Next, an elongated asteroid should be selected, perhaps measuring a kilometer in diameter and two kilometers in length with a mass of about 1013 kg. The mirror is then used to bore out a hole down the central axis of the object. This is done by focusing the sun's rays on the mountain of nickel-iron and vaporizing away some of the metal. After it has cooled, the longitudinal hole is charged with large tankards of liquid water. The ends are securely plugged and welded shut using heat from the large mirror.
The planetoid is set spinning slowly around its long axis. The entire metal body is bathed in concentrated solar heat directed at its surface by the mirror. Gradually the temperature rises, finally reaching the melting point all over the surface. Slowly the heat creeps inward until virtually the entire object is molten or soft.

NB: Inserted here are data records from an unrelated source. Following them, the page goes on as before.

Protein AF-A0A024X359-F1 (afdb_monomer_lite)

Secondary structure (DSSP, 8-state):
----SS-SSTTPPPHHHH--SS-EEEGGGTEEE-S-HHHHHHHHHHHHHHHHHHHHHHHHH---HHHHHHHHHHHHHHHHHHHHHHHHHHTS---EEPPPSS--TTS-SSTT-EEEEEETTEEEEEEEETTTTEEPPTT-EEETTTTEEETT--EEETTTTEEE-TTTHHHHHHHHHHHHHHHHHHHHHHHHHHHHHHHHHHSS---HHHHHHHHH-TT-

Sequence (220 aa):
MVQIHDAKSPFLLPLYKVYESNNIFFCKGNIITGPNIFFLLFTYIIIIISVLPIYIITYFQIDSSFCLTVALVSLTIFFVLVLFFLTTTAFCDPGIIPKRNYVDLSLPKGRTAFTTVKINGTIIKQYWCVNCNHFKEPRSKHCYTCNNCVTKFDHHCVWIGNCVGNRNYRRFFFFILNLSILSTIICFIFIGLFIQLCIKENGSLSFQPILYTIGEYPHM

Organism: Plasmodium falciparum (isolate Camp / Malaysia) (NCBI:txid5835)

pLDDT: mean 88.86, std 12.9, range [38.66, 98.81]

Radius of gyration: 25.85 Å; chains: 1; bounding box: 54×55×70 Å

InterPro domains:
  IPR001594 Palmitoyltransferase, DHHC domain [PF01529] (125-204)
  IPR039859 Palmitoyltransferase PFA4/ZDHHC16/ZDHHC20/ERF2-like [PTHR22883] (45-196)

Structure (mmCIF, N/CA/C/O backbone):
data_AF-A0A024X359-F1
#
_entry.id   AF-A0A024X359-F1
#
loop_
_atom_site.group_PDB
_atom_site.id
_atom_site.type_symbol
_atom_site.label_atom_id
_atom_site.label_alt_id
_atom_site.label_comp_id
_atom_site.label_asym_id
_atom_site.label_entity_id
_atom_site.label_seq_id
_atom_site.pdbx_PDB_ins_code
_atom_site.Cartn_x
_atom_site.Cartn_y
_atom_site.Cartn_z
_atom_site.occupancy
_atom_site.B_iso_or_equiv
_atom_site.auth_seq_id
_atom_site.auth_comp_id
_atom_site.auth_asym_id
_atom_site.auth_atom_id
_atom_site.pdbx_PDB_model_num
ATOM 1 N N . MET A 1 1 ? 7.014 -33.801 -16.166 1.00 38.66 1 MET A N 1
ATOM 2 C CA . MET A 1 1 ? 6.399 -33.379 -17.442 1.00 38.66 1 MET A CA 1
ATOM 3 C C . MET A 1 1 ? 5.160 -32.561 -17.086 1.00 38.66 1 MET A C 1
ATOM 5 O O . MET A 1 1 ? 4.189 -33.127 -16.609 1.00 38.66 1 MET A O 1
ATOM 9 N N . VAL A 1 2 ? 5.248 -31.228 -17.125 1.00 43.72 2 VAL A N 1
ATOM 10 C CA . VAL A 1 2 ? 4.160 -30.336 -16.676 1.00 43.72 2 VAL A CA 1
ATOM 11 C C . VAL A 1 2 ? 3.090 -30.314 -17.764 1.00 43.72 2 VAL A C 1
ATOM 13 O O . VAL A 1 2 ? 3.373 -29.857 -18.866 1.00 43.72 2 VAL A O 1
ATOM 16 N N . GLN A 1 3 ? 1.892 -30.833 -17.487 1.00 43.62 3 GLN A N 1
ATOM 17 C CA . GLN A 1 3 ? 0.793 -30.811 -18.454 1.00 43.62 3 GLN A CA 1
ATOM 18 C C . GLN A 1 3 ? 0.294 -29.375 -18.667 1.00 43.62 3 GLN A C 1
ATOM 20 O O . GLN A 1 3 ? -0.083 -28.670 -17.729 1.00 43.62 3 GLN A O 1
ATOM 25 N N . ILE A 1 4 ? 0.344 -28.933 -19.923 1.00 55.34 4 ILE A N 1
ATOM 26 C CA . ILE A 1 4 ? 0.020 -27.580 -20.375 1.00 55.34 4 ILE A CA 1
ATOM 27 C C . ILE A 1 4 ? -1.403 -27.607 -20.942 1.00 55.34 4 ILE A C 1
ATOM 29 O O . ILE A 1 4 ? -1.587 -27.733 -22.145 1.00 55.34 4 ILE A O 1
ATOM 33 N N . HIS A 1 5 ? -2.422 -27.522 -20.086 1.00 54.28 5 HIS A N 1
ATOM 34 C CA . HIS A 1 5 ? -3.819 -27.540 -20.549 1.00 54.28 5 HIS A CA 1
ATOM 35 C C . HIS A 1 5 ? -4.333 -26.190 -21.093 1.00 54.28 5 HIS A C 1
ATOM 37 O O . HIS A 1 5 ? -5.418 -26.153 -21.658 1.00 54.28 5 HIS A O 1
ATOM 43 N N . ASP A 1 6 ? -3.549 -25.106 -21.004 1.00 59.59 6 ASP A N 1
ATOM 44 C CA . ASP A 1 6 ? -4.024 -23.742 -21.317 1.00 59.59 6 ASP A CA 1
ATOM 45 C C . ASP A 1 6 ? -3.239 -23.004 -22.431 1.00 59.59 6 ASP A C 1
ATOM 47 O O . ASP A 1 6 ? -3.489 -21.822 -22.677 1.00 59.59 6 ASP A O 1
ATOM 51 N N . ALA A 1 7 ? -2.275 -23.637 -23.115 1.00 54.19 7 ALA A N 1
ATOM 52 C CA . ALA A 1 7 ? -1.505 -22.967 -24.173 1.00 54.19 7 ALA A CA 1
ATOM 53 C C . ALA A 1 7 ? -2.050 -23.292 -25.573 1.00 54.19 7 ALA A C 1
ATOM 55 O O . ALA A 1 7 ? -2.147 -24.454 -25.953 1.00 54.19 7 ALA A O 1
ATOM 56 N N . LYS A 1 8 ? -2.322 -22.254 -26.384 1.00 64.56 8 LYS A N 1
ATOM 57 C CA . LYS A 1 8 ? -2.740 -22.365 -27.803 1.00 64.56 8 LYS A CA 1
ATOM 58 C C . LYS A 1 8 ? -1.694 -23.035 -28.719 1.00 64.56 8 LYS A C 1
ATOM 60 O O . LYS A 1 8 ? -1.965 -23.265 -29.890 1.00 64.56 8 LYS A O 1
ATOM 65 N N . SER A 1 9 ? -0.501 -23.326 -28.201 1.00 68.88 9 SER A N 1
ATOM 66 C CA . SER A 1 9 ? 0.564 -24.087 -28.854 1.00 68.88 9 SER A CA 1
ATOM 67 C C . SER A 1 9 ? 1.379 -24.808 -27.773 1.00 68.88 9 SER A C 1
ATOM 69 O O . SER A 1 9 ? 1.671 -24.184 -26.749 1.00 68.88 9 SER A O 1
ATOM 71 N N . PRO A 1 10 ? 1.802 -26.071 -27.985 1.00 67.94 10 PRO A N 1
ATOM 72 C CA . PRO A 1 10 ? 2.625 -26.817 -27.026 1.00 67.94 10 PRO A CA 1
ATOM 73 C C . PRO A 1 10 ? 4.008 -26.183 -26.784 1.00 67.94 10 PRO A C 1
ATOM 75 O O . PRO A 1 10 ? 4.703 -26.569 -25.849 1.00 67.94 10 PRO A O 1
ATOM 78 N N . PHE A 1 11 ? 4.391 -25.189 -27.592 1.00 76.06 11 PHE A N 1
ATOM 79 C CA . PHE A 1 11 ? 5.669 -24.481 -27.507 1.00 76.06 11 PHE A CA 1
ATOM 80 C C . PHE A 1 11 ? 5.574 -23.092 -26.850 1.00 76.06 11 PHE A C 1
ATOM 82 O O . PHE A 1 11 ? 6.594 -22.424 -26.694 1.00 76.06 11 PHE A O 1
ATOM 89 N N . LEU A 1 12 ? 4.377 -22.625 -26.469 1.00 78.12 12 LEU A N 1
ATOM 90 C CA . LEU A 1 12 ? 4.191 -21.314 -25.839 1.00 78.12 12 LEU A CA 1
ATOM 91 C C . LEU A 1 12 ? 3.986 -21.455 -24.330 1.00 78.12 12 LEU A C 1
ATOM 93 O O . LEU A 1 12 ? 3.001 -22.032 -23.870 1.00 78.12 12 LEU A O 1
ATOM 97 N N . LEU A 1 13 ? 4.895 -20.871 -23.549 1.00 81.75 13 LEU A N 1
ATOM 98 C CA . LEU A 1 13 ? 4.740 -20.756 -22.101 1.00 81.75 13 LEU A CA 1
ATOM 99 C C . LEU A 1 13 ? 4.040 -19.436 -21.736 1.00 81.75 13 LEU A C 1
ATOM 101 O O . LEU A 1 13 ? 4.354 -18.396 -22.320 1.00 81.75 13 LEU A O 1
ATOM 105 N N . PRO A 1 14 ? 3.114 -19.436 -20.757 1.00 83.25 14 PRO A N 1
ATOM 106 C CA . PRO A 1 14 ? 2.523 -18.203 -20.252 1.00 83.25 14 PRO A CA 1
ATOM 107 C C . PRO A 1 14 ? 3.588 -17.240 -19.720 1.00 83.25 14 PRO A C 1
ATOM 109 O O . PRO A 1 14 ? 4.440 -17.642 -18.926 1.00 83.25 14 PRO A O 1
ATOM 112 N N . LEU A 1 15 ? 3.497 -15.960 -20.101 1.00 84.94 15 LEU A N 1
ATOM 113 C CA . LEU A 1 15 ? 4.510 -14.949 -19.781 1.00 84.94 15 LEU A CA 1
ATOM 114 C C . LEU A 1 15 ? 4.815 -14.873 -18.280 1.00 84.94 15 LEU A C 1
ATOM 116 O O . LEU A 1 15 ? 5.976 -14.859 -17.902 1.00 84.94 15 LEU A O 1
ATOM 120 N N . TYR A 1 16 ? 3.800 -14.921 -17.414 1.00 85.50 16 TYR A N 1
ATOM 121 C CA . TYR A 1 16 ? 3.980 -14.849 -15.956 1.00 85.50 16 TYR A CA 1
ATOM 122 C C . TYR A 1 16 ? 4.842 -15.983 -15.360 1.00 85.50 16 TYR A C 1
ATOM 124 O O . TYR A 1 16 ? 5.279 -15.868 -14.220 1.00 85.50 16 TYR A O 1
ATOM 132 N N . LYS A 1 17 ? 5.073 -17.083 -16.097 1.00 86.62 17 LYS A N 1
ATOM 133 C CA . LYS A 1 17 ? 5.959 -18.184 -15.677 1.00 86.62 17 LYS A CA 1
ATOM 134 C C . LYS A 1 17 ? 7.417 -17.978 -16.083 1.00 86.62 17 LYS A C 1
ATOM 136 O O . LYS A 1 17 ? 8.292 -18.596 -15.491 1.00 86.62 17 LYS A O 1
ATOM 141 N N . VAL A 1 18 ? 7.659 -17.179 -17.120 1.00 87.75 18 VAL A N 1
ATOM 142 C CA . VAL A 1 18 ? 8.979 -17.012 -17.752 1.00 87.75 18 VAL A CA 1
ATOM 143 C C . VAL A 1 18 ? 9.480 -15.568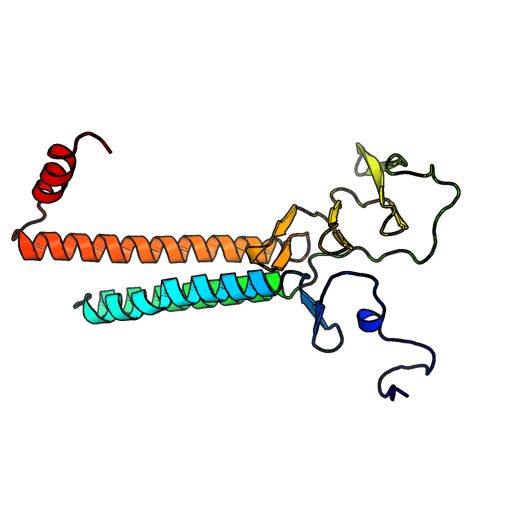 -17.707 1.00 87.75 18 VAL A C 1
ATOM 145 O O . VAL A 1 18 ? 10.602 -15.297 -18.117 1.00 87.75 18 VAL A O 1
ATOM 148 N N . TYR A 1 19 ? 8.660 -14.628 -17.230 1.00 88.81 19 TYR A N 1
ATOM 149 C CA . TYR A 1 19 ? 9.012 -13.218 -17.160 1.00 88.81 19 TYR A CA 1
ATOM 150 C C . TYR A 1 19 ? 10.105 -12.994 -16.115 1.00 88.81 19 TYR A C 1
ATOM 152 O O . TYR A 1 19 ? 9.886 -13.164 -14.916 1.00 88.81 19 TYR A O 1
ATOM 160 N N . GLU A 1 20 ? 11.281 -12.582 -16.582 1.00 91.19 20 GLU A N 1
ATOM 161 C CA . GLU A 1 20 ? 12.465 -12.369 -15.755 1.00 91.19 20 GLU A CA 1
ATOM 162 C C . GLU A 1 20 ? 12.299 -11.144 -14.848 1.00 91.19 20 GLU A C 1
ATOM 164 O O . GLU A 1 20 ? 12.737 -10.041 -15.171 1.00 91.19 20 GLU A O 1
ATOM 169 N N . SER A 1 21 ? 11.669 -11.308 -13.692 1.00 93.94 21 SER A N 1
ATOM 170 C CA . SER A 1 21 ? 11.541 -10.263 -12.677 1.00 93.94 21 SER A CA 1
ATOM 171 C C . SER A 1 21 ? 11.519 -10.855 -11.278 1.00 93.94 21 SER A C 1
ATOM 173 O O . SER A 1 21 ? 11.332 -12.057 -11.119 1.00 93.94 21 SER A O 1
ATOM 175 N N . ASN A 1 22 ? 11.639 -9.998 -10.267 1.00 96.25 22 ASN A N 1
ATOM 176 C CA . ASN A 1 22 ? 11.485 -10.410 -8.872 1.00 96.25 22 ASN A CA 1
ATOM 177 C C . ASN A 1 22 ? 10.027 -10.270 -8.392 1.00 96.25 22 ASN A C 1
ATOM 179 O O . ASN A 1 22 ? 9.752 -10.368 -7.200 1.00 96.25 22 ASN A O 1
ATOM 183 N N . ASN A 1 23 ? 9.086 -9.974 -9.294 1.00 95.69 23 ASN A N 1
ATOM 184 C CA . ASN A 1 23 ? 7.673 -9.896 -8.955 1.00 95.69 23 ASN A CA 1
ATOM 185 C C . ASN A 1 23 ? 7.079 -11.287 -8.719 1.00 95.69 23 ASN A C 1
ATOM 187 O O . ASN A 1 23 ? 7.470 -12.272 -9.342 1.00 95.69 23 ASN A O 1
ATOM 191 N N . ILE A 1 24 ? 6.081 -11.340 -7.842 1.00 94.88 24 ILE A N 1
ATOM 192 C CA . ILE A 1 24 ? 5.318 -12.549 -7.542 1.00 94.88 24 ILE A CA 1
ATOM 193 C C . ILE A 1 24 ? 3.985 -12.446 -8.285 1.00 94.88 24 ILE A C 1
ATOM 195 O O . ILE A 1 24 ? 3.284 -11.436 -8.176 1.00 94.88 24 ILE A O 1
ATOM 199 N N . PHE A 1 25 ? 3.635 -13.492 -9.030 1.00 94.25 25 PHE A N 1
ATOM 200 C CA . PHE A 1 25 ? 2.418 -13.556 -9.836 1.00 94.25 25 PHE A CA 1
ATOM 201 C C . PHE A 1 25 ? 1.420 -14.551 -9.236 1.00 94.25 25 PHE A C 1
ATOM 203 O O . PHE A 1 25 ? 1.756 -15.708 -8.991 1.00 94.25 25 PHE A O 1
ATOM 210 N N . PHE A 1 26 ? 0.172 -14.123 -9.066 1.00 92.50 26 PHE A N 1
ATOM 211 C CA . PHE A 1 26 ? -0.948 -14.953 -8.619 1.00 92.50 26 PHE A CA 1
ATOM 212 C C . PHE A 1 26 ? -2.030 -15.034 -9.703 1.00 92.50 26 PHE A C 1
ATOM 214 O O . PHE A 1 26 ? -1.989 -14.314 -10.704 1.00 92.50 26 PHE A O 1
ATOM 221 N N . CYS A 1 27 ? -3.008 -15.927 -9.520 1.00 92.12 27 CYS A N 1
ATOM 222 C CA . CYS A 1 27 ? -4.182 -16.056 -10.396 1.00 92.12 27 CYS A CA 1
ATOM 223 C C . CYS A 1 27 ? -3.825 -16.152 -11.894 1.00 92.12 27 CYS A C 1
ATOM 225 O O . CYS A 1 27 ? -4.359 -15.406 -12.710 1.00 92.12 27 CYS A O 1
ATOM 227 N N . LYS A 1 28 ? -2.884 -17.042 -12.251 1.00 90.06 28 LYS A N 1
ATOM 228 C CA . LYS A 1 28 ? -2.366 -17.209 -13.626 1.00 90.06 28 LYS A CA 1
ATOM 229 C C . LYS A 1 28 ? -1.805 -15.911 -14.247 1.00 90.06 28 LYS A C 1
ATOM 231 O O . LYS A 1 28 ? -1.902 -15.708 -15.452 1.00 90.06 28 LYS A O 1
ATOM 236 N N . GLY A 1 29 ? -1.223 -15.033 -13.427 1.00 87.38 29 GLY A N 1
ATOM 237 C CA . GLY A 1 29 ? -0.613 -13.774 -13.867 1.00 87.38 29 GLY A CA 1
ATOM 238 C C . GLY A 1 29 ? -1.540 -12.560 -13.830 1.00 87.38 29 GLY A C 1
ATOM 239 O O . GLY A 1 29 ? -1.084 -11.457 -14.118 1.00 87.38 29 GLY A O 1
ATOM 240 N N . ASN A 1 30 ? -2.809 -12.728 -13.447 1.00 89.12 30 ASN A N 1
ATOM 241 C CA . ASN A 1 30 ? -3.763 -11.616 -13.355 1.00 89.12 30 ASN A CA 1
ATOM 242 C C . ASN A 1 30 ? -3.503 -10.697 -12.156 1.00 89.12 30 ASN A C 1
ATOM 244 O O . ASN A 1 30 ? -3.935 -9.547 -12.153 1.00 89.12 30 ASN A O 1
ATOM 248 N N . ILE A 1 31 ? -2.815 -11.207 -11.136 1.00 94.19 31 ILE A N 1
ATOM 249 C CA . ILE A 1 31 ? -2.437 -10.451 -9.948 1.00 94.19 31 ILE A CA 1
ATOM 250 C C . ILE A 1 31 ? -0.918 -10.469 -9.844 1.00 94.19 31 ILE A C 1
ATOM 252 O O . ILE A 1 31 ? -0.289 -11.513 -10.009 1.00 94.19 31 ILE A O 1
ATOM 256 N N . ILE A 1 32 ? -0.337 -9.313 -9.546 1.00 95.12 32 ILE A N 1
ATOM 257 C CA . ILE A 1 32 ? 1.105 -9.136 -9.408 1.00 95.12 32 ILE A CA 1
ATOM 258 C C . ILE A 1 32 ? 1.393 -8.335 -8.143 1.00 95.12 32 ILE A C 1
ATOM 260 O O . ILE A 1 32 ? 0.727 -7.341 -7.869 1.00 95.12 32 ILE A O 1
ATOM 264 N N . THR A 1 33 ? 2.393 -8.755 -7.382 1.00 96.56 33 THR A N 1
ATOM 265 C CA . THR A 1 33 ? 2.958 -7.981 -6.272 1.00 96.56 33 THR A CA 1
ATOM 266 C C . THR A 1 33 ? 4.479 -7.955 -6.383 1.00 96.56 33 THR A C 1
ATOM 268 O O . THR A 1 33 ? 5.068 -8.662 -7.210 1.00 96.56 33 THR A O 1
ATOM 271 N N . GLY A 1 34 ? 5.135 -7.091 -5.619 1.00 95.88 34 GLY A N 1
ATOM 272 C CA . GLY A 1 34 ? 6.592 -7.056 -5.570 1.00 95.88 34 GLY A CA 1
ATOM 273 C C . GLY A 1 34 ? 7.177 -8.143 -4.656 1.00 95.88 34 GLY A C 1
ATOM 274 O O . GLY A 1 34 ? 6.446 -8.915 -4.034 1.00 95.88 34 GLY A O 1
ATOM 275 N N . PRO A 1 35 ? 8.512 -8.224 -4.570 1.00 95.75 35 PRO A N 1
ATOM 276 C CA . PRO A 1 35 ? 9.204 -9.282 -3.829 1.00 95.75 35 PRO A CA 1
ATOM 277 C C . PRO A 1 35 ? 9.077 -9.162 -2.303 1.00 95.75 35 PRO A C 1
ATOM 279 O O . PRO A 1 35 ? 9.296 -10.134 -1.584 1.00 95.75 35 PRO A O 1
ATOM 282 N N . ASN A 1 36 ? 8.749 -7.981 -1.771 1.00 96.00 36 ASN A N 1
ATOM 283 C CA . ASN A 1 36 ? 8.774 -7.703 -0.331 1.00 96.00 36 ASN A CA 1
ATOM 284 C C . ASN A 1 36 ? 7.453 -8.086 0.368 1.00 96.00 36 ASN A C 1
ATOM 286 O O . ASN A 1 36 ? 6.906 -7.304 1.145 1.00 96.00 36 ASN A O 1
ATOM 290 N N . ILE A 1 37 ? 6.945 -9.298 0.123 1.00 94.06 37 ILE A N 1
ATOM 291 C CA . ILE A 1 37 ? 5.652 -9.751 0.665 1.00 94.06 37 ILE A CA 1
ATOM 292 C C . ILE A 1 37 ? 5.631 -9.825 2.199 1.00 94.06 37 ILE A C 1
ATOM 294 O O . ILE A 1 37 ? 4.612 -9.527 2.811 1.00 94.06 37 ILE A O 1
ATOM 298 N N . PHE A 1 38 ? 6.761 -10.136 2.840 1.00 95.94 38 PHE A N 1
ATOM 299 C CA . PHE A 1 38 ? 6.850 -10.162 4.304 1.00 95.94 38 PHE A CA 1
ATOM 300 C C . PHE A 1 38 ? 6.639 -8.781 4.936 1.00 95.94 38 PHE A C 1
ATOM 302 O O . PHE A 1 38 ? 5.947 -8.673 5.943 1.00 95.94 38 PHE A O 1
ATOM 309 N N . PHE A 1 39 ? 7.162 -7.714 4.322 1.00 96.81 39 PHE A N 1
ATOM 310 C CA . PHE A 1 39 ? 6.930 -6.345 4.795 1.00 96.81 39 PHE A CA 1
ATOM 311 C C . PHE A 1 39 ? 5.488 -5.886 4.549 1.00 96.81 39 PHE A C 1
ATOM 313 O O . PHE A 1 39 ? 4.927 -5.152 5.361 1.00 96.81 39 PHE A O 1
ATOM 320 N N . LEU A 1 40 ? 4.857 -6.368 3.474 1.00 97.31 40 LEU A N 1
ATOM 321 C CA . LEU A 1 40 ? 3.428 -6.163 3.248 1.00 97.31 40 LEU A CA 1
ATOM 322 C C . LEU A 1 40 ? 2.584 -6.845 4.337 1.00 97.31 40 LEU A C 1
ATOM 324 O O . LEU A 1 40 ? 1.702 -6.210 4.909 1.00 97.31 40 LEU A O 1
ATOM 328 N N . LEU A 1 41 ? 2.874 -8.108 4.671 1.00 97.69 41 LEU A N 1
ATOM 329 C CA . LEU A 1 41 ? 2.206 -8.819 5.770 1.00 97.69 41 LEU A CA 1
ATOM 330 C C . LEU A 1 41 ? 2.416 -8.104 7.107 1.00 97.69 41 LEU A C 1
ATOM 332 O O . LEU A 1 41 ? 1.460 -7.896 7.849 1.00 97.69 41 LEU A O 1
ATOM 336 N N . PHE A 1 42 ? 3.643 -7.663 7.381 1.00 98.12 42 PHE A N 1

The central axis is the last place to melt if the procedures have been correctly executed. So long as this region remains solid, the melting body retains a cylindrical shape rather than coalescing into a formless spheroid. Just before the central region melts, the axial water tanks explode into super-heated steam. The immense pressure blows the asteroid into a giant nickel-iron balloon some 10 km in diameter and 20 km in length.
Once the hollow world has solidified and cooled off, construction crews affix the giant mirror to one end and direct solar power down the central axis to bring sunshine to the interior. Water, soil, and biology are now moved in. More than 780 km2 are available for habitation.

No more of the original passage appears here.